Dim + Hot means for several months each year, you experience thermal energy without the corresponding photonic input. The result is lower mitochondrial energy production and more ROS (reactive oxygen species). You get oxidative stress, cell damage, inflammation, and disease.

Eating Foods Out of Season

In nature, you get two combinations of temperature and food.

  • Hot (summer) = carbohydrates (fruit, vegetables, grains) & meat/fish
  • Cold (winter) = meat/fish & root vegetables

Grocery stores have created a third combination: Whatever the season, you get food from every corner of Earth.

In winter, shorter days and cold temperatures tell your body to expect fatty acids and ketones to fuel heat production and energy storage. Eating high-carb foods or tropical fruits delivers a “summer” signal, disrupting quantum coherence. This mismatch leads to oxidative stress and elevated pro-inflammatory cytokines.

The 24/7 availability of food in winter further exacerbates this diet mismatch. Your biology associates winter with scarcity.

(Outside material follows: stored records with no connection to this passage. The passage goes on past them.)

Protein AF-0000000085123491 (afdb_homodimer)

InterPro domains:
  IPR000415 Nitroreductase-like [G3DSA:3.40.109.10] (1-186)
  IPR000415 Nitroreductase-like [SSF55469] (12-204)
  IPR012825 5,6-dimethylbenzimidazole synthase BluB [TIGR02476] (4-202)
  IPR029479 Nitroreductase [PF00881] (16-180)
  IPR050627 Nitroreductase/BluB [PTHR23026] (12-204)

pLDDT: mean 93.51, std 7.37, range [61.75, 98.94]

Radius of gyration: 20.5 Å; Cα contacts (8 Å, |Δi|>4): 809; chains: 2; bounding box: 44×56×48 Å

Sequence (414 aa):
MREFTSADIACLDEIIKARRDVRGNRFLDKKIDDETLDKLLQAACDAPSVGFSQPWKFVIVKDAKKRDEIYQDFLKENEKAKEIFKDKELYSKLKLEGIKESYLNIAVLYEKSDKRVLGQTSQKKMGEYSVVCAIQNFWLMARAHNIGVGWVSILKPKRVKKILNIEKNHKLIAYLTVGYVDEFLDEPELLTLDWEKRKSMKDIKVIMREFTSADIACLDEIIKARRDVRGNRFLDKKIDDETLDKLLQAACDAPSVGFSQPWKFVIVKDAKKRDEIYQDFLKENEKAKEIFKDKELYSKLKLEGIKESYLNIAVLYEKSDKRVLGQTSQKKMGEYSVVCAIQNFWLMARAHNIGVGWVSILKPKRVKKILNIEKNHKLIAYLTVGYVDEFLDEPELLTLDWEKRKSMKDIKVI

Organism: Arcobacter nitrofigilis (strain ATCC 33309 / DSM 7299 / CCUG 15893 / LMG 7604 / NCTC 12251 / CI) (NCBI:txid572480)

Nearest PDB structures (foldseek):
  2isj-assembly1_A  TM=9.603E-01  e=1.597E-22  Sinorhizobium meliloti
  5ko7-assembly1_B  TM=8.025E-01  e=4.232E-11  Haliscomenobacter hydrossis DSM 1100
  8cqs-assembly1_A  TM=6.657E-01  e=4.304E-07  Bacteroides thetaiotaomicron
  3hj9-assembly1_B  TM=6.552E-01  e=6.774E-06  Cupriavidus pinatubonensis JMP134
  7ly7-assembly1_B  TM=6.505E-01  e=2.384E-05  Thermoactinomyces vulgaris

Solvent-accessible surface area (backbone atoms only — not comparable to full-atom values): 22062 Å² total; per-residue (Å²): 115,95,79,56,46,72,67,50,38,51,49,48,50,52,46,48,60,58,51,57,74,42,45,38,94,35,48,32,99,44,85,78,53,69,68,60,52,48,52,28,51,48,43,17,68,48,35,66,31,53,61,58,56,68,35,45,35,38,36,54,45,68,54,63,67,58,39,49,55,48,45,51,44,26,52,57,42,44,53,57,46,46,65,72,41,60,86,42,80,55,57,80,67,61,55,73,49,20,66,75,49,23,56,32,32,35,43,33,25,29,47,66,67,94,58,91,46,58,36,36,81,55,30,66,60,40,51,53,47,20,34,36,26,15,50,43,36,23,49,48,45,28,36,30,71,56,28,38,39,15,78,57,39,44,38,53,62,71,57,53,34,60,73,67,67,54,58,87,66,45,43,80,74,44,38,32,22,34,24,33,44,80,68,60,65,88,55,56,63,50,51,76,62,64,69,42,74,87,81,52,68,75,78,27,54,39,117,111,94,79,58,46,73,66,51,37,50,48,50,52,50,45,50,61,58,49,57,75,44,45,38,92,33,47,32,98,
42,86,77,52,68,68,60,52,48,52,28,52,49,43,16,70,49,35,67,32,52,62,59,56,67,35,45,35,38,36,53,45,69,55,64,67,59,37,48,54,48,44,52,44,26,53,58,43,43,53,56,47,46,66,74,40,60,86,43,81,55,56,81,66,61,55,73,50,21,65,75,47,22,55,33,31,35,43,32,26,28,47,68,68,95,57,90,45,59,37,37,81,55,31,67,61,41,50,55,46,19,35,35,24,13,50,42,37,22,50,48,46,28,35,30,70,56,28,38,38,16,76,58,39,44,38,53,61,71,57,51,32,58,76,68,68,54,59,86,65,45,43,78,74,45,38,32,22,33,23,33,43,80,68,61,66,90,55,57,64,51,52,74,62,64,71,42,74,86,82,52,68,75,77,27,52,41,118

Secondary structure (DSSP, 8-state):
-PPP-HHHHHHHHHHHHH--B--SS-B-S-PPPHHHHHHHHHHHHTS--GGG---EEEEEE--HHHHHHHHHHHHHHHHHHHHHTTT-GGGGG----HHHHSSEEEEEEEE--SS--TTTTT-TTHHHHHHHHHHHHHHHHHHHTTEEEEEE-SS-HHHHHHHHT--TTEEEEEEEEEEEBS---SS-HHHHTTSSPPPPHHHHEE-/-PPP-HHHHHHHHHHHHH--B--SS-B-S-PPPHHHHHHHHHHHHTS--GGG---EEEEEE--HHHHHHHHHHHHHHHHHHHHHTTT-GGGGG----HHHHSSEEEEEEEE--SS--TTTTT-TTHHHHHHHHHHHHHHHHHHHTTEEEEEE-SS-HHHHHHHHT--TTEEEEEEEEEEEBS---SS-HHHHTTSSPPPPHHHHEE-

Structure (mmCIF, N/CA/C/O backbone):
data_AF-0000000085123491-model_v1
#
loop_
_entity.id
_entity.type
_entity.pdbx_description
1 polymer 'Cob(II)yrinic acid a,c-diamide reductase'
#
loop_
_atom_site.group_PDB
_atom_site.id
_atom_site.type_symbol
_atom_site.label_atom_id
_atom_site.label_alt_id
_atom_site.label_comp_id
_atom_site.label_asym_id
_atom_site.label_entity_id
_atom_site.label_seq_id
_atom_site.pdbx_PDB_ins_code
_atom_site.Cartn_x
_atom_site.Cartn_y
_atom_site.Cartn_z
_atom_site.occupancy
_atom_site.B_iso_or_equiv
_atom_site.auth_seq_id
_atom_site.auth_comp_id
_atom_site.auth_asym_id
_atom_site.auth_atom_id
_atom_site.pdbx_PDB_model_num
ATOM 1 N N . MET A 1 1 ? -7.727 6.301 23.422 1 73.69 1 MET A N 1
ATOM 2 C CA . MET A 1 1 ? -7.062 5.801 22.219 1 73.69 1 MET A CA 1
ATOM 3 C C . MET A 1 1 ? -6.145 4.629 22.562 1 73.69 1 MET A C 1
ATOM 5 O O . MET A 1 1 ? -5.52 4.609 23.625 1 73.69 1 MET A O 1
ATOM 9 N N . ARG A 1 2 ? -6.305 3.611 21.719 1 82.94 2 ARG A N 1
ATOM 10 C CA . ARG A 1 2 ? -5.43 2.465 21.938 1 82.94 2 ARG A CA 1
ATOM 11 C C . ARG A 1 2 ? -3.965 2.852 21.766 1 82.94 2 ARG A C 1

Regardless of what swimwear companies and gyms are advertising, your body is designed to slim down in winter and bulk up in the summer.

Interestingly, your gut microbiome shifts seasonally to match expected food sources (fiber type, fat vs. carb ratio). When you add bananas and melons to a winter microbiome, you disrupt the balance between beneficial and harmful microbes in the gut, increase gut permeability, and promote inflammation.

Additionally, local, seasonal foods carry information about the environment through mineral content and microbial signatures. Out-of-season produce from distant regions are incongruent with the body’s quantum processes, potentially disrupting molecular signaling in cells.

The bottom line – for former beauty pageant contestants and the rest of us — is that chronic inflammation makes us old. Quantum level damage manifests as visible aging with wrinkled skin and a loss of skin elasticity, as well as cognitive decay, insulin resistance, cardiovascular decline, and physical weakness from systemic tissue damage.

To age gracefully, we need to live in harmony with the seasons, rather than in opposition to them.